Forse per questo ha litigato più o meno con tutti in tv.
"Il problema è di linea editoriale. E lo dico consapevole che ci sia un valore nel compromesso, nel capire in che modo entrare nelle case delle persone. Ma poi si arriva a un punto che tocca il sacro di quello che stai facendo".
Il comedian deve essere cattivo?
"È una caratteristica del comico, da sempre contro il potere. Siamo gli squadroni che vanno nelle retrovie nemiche senza protezioni, quelli che se schiattano non gli fai nemmeno il funerale. Gli inglorious bastards che lavorano faccia a faccia col pubblico, sul palco senza niente. In quel momento devi per forza essere una specie di padreterno cazzuto".
I social creano fraintendimenti sul valore di certi personaggi?
"Rispetto alla comicità il problema esiste ma mi interessa relativamente. Trovo grave quando riguarda cultura, politica, divulgazione scientifica. E quando si confonde il consenso con la qualità, perché se usiamo questo metro di misura, Hitler era il più qualitativo di tutti. Non si può subappaltare l’arte a trenta secondi di video, bisogna confrontarsi con la realtà. Mi fanno impressione quelli che corteggiano l’algoritmo invece dell’idea, cercando l’impossibile quadra fra il gusto della figlia e quello della nonna".
Cosa ne pensa del politicamente corretto?

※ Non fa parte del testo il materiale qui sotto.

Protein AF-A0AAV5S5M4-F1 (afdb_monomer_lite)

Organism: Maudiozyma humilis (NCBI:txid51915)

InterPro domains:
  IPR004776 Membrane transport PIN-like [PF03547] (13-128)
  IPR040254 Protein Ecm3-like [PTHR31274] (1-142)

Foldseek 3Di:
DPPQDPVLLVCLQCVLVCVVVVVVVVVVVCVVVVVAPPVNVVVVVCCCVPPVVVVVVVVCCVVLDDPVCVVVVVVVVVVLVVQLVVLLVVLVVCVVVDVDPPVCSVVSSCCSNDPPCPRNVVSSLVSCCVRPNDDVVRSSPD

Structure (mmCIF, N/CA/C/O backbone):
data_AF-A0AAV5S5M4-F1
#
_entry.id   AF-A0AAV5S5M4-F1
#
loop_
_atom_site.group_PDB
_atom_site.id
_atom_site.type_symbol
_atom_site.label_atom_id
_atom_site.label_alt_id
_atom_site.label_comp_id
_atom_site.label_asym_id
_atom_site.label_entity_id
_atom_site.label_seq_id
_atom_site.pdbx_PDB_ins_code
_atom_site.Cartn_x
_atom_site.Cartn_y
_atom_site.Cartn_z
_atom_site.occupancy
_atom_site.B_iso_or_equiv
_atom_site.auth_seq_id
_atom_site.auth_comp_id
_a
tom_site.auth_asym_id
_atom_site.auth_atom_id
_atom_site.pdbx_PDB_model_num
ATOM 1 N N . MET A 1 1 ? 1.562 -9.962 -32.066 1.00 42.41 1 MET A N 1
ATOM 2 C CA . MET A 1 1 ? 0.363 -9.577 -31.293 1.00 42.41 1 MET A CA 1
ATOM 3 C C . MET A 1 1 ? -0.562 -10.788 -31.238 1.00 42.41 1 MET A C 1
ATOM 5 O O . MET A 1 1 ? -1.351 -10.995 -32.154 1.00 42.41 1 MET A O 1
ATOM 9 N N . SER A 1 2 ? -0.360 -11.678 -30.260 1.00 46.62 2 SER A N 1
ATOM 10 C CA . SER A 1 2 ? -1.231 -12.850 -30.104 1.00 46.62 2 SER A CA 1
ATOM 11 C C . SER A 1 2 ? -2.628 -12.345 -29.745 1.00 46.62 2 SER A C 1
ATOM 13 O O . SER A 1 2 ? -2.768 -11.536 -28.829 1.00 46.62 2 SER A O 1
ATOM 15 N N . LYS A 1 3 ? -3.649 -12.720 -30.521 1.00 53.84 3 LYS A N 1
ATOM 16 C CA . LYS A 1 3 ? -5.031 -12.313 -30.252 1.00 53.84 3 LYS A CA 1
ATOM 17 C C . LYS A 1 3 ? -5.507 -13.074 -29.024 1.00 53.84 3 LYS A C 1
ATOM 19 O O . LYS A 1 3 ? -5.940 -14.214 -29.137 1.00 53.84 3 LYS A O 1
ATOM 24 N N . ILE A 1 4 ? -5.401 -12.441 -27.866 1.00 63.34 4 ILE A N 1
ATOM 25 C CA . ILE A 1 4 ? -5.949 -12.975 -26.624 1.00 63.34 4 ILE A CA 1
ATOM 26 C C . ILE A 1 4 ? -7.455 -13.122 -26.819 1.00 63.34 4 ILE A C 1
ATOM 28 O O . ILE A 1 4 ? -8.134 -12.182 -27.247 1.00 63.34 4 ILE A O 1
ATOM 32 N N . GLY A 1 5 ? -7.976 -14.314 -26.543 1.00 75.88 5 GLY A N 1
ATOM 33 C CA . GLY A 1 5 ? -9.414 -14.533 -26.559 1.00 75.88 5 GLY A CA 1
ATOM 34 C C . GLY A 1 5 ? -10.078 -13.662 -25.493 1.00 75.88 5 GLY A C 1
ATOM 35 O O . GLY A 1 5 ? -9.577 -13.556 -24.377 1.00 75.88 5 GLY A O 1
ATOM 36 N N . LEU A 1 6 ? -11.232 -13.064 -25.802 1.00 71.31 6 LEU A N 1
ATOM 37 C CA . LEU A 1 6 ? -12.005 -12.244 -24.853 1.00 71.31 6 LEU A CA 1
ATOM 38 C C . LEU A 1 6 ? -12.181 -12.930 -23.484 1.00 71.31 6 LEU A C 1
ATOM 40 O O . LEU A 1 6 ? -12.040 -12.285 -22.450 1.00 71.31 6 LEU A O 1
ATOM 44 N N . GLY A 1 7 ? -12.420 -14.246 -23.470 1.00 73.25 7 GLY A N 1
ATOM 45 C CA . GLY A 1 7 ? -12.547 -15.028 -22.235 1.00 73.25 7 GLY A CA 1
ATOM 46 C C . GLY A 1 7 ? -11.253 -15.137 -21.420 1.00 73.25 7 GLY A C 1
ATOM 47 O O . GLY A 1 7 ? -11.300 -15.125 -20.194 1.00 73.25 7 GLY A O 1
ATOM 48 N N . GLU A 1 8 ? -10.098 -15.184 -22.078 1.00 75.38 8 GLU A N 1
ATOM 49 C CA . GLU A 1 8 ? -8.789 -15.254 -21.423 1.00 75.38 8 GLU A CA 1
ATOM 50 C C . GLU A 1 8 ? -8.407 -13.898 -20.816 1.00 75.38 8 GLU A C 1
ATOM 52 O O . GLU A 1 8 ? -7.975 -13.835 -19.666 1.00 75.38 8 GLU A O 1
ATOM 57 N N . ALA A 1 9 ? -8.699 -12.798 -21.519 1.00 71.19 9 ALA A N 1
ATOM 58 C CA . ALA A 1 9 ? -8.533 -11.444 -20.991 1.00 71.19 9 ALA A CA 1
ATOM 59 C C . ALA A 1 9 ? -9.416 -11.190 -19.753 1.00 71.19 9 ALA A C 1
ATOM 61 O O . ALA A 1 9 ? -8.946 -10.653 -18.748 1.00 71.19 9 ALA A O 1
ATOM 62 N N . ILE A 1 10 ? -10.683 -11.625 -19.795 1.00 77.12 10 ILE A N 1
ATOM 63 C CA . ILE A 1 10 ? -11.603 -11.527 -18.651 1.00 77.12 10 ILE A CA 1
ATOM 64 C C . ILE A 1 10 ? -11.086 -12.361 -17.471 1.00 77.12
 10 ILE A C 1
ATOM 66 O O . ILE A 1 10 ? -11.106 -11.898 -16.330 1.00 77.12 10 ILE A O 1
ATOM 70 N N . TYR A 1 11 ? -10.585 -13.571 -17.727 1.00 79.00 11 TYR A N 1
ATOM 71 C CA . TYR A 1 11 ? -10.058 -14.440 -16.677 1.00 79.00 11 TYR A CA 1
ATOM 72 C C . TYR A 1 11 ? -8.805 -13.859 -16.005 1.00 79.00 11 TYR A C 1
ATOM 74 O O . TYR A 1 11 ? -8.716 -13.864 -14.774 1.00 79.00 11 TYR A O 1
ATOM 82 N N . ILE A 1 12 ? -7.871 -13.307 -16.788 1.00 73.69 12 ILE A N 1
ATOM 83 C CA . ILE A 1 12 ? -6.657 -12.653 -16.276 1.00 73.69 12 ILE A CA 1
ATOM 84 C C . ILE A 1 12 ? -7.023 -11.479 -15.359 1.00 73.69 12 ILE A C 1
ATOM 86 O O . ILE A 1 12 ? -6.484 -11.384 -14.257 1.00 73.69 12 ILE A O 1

"Lo considero il nuovo olio di ricino. Se vai in televisione come politico ti puoi permettere qualsiasi aberrazione. Puoi dire che userai la ruspa per cacciare le persone e va tutto bene. Ma se invece dico frocio in un contesto contro l’omofobia è un disastro. Mi pare una truffa, un’invenzione fascista anche se proviene da quelle socialdemocrazie ultracapitaliste del nord che abbiamo a lungo invidiato. Meglio il nostro brodo culturale, dove c’è ancora un po’ di speranza".
Quando la rivediamo a Milano?
"Sarò in aprile al Martinitt. E probabilmente in estate all’Arena Milano Est. Ma fino a gennaio mi chiudo in casa a scrivere".